A garnet-bearing assemblage composed of clinopyroxene, orthopyroxene, olivine, garnet and spinel is stable at 1.5 GPa and 1150–1230 °C. These experiments are characterized by textures with grains size ranging between 2 and 10 µm. Garnet neoblasts occur as rounded crystals either on or far from the garnet seeds (Fig. 2c), as revealed by Ca–Al X-ray mapping (Fig. 3). Rare spinel is present in garnet-bearing experiments as very small rounded grains (1–3 µm), mostly recognized with the support of X-ray mapping (Fig. 3).

Mineral chemistry

Pyroxenes display significant chemical changes as a function of pressure. Clinopyroxene has an XMg value [XMg = Mg/(Mg + Fetot)] between 0.83 and 0.85. In the garnet-bearing experiments (P > 1.4 GPa), systematic higher XMg values reflect the coexistence with garnet having much lower XMg. The Al content progressively increases with pressure at 1100 °C, in the plagioclase-bearing experiments and across the plagioclase-out curve (Fig. 4a). It ranges from 0.216 atom per formula unit (apfu) at 0.7 GPa, to 0.355 apfu at 1.0 GPa, and is rather constant within the spinel facies (0.351–0.377; Table 3). A slight Al decrease is also observed as garnet appears at 1.5 GPa, with Al content increasing from 1150 to 1230 °C (Table 3 and Fig. 4a). This is in agreement with results reported in experiments on peridotites in both the CaO–MgO–Al2O3–SiO2 system (Obata, 1976; Herzberg, 1978; Gasparik, 1984) and more complex chemical systems (Borghini et al., 2010). The Na content in clinopyroxene increases with pressure from 0.7 to 1.0 GPa at 1100 °C, from 0.016 to 0.030 apfu, and varies between 0.025 and 0.030 apfu in spinel- and garnet-bearing experiments up to 1.5 GPa (Table 3). The Ti contents are rather variable, in the range 0.009–0.015 apfu, without any dependence on P and T. The Cr abundance is always lower than 0.006 apfu (Table 3), reflecting the very low Cr content of the bulk composition (Table 1).

Orthopyroxene presents XMg values from 0.84 to 0.85, with only slight variations as observed in clinopyroxene. The Al content shows a positive correlation with pressure within the stability of plagioclase, increasing from 0.179 to 0.303 apfu at 0.8 and 1 GPa, respectively. It slightly decreases across the garnet-in curve at 1150 °C (Table 4 and Fig. 4b). The Ca contents vary between 0.049 and 0.071 apfu, and Ti abundance is as low as 0.003–0.007 apfu (Table 4). As in clinopyroxene, Cr is very low (0.002–0.004 apfu).

Olivines have homogeneous compositions with XMg value [XMg = Mg/(Mg + Fetot)] around 0.83, and very low TiO2 (≤0.03 wt%) and Cr2O3 (≤0.05 wt%; Table 5).
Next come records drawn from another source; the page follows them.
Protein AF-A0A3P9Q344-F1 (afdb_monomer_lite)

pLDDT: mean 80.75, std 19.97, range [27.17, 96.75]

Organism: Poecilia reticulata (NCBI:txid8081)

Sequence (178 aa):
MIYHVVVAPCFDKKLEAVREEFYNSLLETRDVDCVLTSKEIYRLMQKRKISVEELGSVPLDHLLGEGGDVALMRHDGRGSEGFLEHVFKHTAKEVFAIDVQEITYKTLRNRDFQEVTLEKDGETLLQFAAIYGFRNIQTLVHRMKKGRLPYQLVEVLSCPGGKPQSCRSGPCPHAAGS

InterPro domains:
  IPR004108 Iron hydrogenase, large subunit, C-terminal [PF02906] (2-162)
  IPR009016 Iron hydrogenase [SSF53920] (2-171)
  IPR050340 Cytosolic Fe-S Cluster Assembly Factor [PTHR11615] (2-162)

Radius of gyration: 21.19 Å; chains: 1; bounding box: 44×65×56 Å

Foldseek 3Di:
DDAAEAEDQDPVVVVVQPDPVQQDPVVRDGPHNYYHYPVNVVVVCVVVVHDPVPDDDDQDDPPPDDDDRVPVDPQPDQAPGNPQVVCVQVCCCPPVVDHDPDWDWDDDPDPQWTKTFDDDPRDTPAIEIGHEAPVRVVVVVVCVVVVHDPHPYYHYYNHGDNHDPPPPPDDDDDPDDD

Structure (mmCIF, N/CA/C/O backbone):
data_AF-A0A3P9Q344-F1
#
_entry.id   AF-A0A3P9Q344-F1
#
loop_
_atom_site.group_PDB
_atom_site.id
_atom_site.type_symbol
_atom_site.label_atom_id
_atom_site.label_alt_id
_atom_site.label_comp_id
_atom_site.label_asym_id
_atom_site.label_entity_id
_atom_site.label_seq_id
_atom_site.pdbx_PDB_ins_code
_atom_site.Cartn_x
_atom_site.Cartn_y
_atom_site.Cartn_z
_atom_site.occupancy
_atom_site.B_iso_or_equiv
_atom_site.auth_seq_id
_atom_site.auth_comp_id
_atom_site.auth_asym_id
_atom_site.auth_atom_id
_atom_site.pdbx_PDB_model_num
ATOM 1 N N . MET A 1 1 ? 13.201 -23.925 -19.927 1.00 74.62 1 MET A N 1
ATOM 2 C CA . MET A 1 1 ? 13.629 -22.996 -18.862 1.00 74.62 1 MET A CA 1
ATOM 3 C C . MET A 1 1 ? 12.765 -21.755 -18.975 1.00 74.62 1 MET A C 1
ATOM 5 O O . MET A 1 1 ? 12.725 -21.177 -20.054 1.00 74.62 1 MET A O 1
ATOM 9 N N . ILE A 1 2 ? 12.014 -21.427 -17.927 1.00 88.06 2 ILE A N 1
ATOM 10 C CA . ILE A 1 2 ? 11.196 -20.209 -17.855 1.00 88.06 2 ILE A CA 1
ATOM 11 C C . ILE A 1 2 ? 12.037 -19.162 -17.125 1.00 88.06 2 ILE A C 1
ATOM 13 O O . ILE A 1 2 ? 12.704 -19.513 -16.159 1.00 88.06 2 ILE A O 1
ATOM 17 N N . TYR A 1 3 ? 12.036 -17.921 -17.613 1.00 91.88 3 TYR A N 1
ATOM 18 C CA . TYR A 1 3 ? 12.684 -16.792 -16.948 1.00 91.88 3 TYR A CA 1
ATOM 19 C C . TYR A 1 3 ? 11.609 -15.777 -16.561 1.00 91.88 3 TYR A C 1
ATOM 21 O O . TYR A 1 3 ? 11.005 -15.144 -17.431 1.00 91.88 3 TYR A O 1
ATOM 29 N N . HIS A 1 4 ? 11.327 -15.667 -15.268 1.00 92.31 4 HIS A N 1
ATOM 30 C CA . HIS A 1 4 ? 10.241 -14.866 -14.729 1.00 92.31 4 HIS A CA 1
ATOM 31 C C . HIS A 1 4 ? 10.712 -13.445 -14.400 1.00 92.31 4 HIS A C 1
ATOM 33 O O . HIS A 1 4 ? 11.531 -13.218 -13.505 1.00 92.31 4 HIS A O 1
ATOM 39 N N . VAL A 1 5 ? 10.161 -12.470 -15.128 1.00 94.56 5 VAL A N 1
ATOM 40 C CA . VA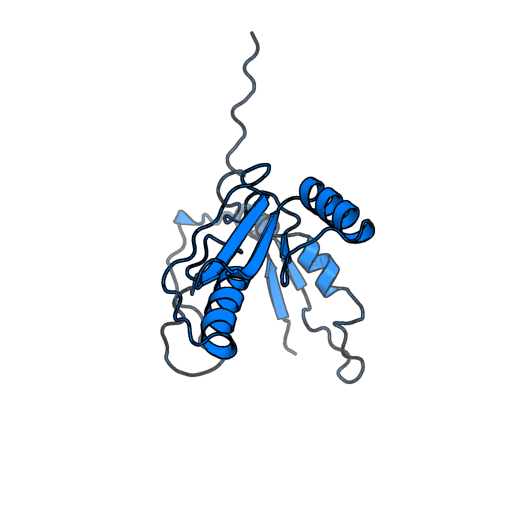L A 1 5 ? 10.453 -11.045 -14.946 1.00 94.56 5 VAL A CA 1
ATOM 41 C C . VAL A 1 5 ? 9.236 -10.328 -14.380 1.00 94.56 5 VAL A C 1
ATOM 43 O O . VAL A 1 5 ? 8.160 -10.367 -14.969 1.00 94.56 5 VAL A O 1
ATOM 46 N N . VAL A 1 6 ? 9.431 -9.598 -13.285 1.00 94.19 6 VAL A N 1
ATOM 47 C CA . VAL A 1 6 ? 8.405 -8.751 -12.670 1.00 94.19 6 VAL A CA 1
ATOM 48 C C . VAL A 1 6 ? 8.725 -7.282 -12.919 1.00 94.19 6 VAL A C 1
ATOM 50 O O . VAL A 1 6 ? 9.839 -6.824 -12.670 1.00 94.19 6 VAL A O 1
ATOM 53 N N . VAL A 1 7 ? 7.733 -6.507 -13.359 1.00 93.75 7 VAL A N 1
ATOM 54 C CA . VAL A 1 7 ? 7.838 -5.043 -13.428 1.00 93.75 7 VAL A CA 1
ATOM 55 C C . VAL A 1 7 ? 7.180 -4.436 -12.192 1.00 93.75 7 VAL A C 1
ATOM 57 O O . VAL A 1 7 ? 5.991 -4.638 -11.962 1.00 93.75 7 VAL A O 1
ATOM 60 N N . ALA A 1 8 ? 7.939 -3.682 -11.398 1.00 90.69 8 ALA A N 1
ATOM 61 C CA . ALA A 1 8 ? 7.471 -3.112 -10.135 1.00 90.69 8 ALA A CA 1
ATOM 62 C C . ALA A 1 8 ? 7.694 -1.589 -10.062 1.00 90.69 8 ALA A C 1
ATOM 64 O O . ALA A 1 8 ? 8.671 -1.069 -10.607 1.00 90.69 8 ALA A O 1
ATOM 65 N N . PRO A 1 9 ? 6.838 -0.835 -9.352 1.00 86.44 9 PRO A N 1
ATOM 66 C CA . PRO A 1 9 ? 7.001 0.613 -9.211 1.00 86.44 9 PRO A CA 1
ATOM 67 C C . PRO A 1 9 ? 8.057 1.012 -8.164 1.00 86.44 9 PRO A C 1
ATOM 69 O O . PRO A 1 9 ? 8.414 2.185 -8.084 1.00 86.44 9 PRO A O 1
ATOM 72 N N . CYS A 1 10 ? 8.566 0.068 -7.365 1.00 83.75 10 CYS A N 1
ATOM 73 C CA . CYS A 1 10 ? 9.493 0.334 -6.265 1.00 83.75 10 CYS A CA 1
ATOM 74 C C . CYS A 1 10 ? 10.770 -0.512 -6.366 1.00 83.75 10 CYS A C 1
ATOM 76 O O . CYS A 1 10 ? 10.747 -1.648 -6.840 1.00 83.75 10 CYS A O 1
ATOM 78 N N . PHE A 1 11 ? 11.880 0.038 -5.867 1.00 88.62 11 PHE A N 1
ATOM 79 C CA . PHE A 1 11 ? 13.137 -0.691 -5.705 1.00 88.62 11 PHE A CA 1
ATOM 80 C C . PHE A 1 11 ? 13.030 -1.812 -4.662 1.00 88.62 11 PHE A C 1
ATOM 82 O O . PHE A 1 11 ? 13.690 -2.834 -4.812 1.00 88.62 11 PHE A O 1
ATOM 89 N N . ASP A 1 12 ? 12.161 -1.671 -3.659 1.00 89.88 12 ASP A N 1
ATOM 90 C CA . ASP A 1 12 ? 12.003 -2.651 -2.578 1.00 89.88 12 ASP A CA 1
ATOM 91 C C . ASP A 1 12 ? 11.698 -4.061 -3.102 1.00 89.88 12 ASP A C 1
ATOM 93 O O . ASP A 1 12 ? 12.225 -5.035 -2.573 1.00 89.88 12 ASP A O 1
ATOM 97 N N . LYS A 1 13 ? 10.949 -4.187 -4.209 1.00 90.12 13 LYS A N 1
ATOM 98 C CA . LYS A 1 13 ? 10.633 -5.496 -4.802 1.00 90.12 13 LYS A CA 1
ATOM 99 C C . LYS A 1 13 ? 11.870 -6.218 -5.348 1.00 90.12 13 LYS A C 1
ATOM 101 O O . LYS A 1 13 ? 11.898 -7.443 -5.369 1.00 90.12 13 LYS A O 1
ATOM 106 N N . LYS A 1 14 ? 12.922 -5.485 -5.738 1.00 93.38 14 LYS A N 1
ATOM 107 C CA . LYS A 1 14 ? 14.222 -6.082 -6.092 1.00 93.38 14 LYS A CA 1
ATOM 108 C C . LYS A 1 14 ? 14.904 -6.691 -4.879 1.00 93.38 14 LYS A C 1
ATOM 110 O O . LYS A 1 14 ? 15.448 -7.783 -4.979 1.00 93.38 14 LYS A O 1
ATOM 115 N N . LEU A 1 15 ? 14.884 -5.974 -3.755 1.00 93.06 15 LEU A N 1
ATOM 116 C CA . LEU A 1 15 ? 15.450 -6.464 -2.501 1.00 93.06 15 LEU A CA 1
ATOM 117 C C . LEU A 1 15 ? 14.655 -7.659 -1.977 1.00 93.06 15 LEU A C 1
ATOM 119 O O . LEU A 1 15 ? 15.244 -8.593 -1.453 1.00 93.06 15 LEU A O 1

Reliable spinel compositions have been obtained mostly by combining WDS analysis with X-ray mapping on small rounded neoblasts isolated in the mineral matrix. In cases of very small grains, spinel composition has been derived by removing the chemical contribution of the contaminating host minerals, usually when spinel was included in clinopyroxene. All iron was considered as Fe2+ and Fe3+ was not calculated, because oxygen fugacity was not buffered. Spinel has XMg values between 0.63 and 0.68 without any correlation with P or T (Table 6). Significant variations of XCr are observed, with the highest XCr values in experiments within the plagioclase stability field, i.e. 0.079 at 0.8 GPa and 0.062 at 0.9 GPa (Table 6). On the contrary, XCr is very low in spinel-facies experiments, ranging over 0.021–0.023 apfu, and increases in garnet-bearing experiments at 1.5 GPa. Furthermore a negative correlation with temperature from 1150 to 1230 °C is also shown (Table 6). The Ti content is usually lower than 0.006 apfu (Table 6).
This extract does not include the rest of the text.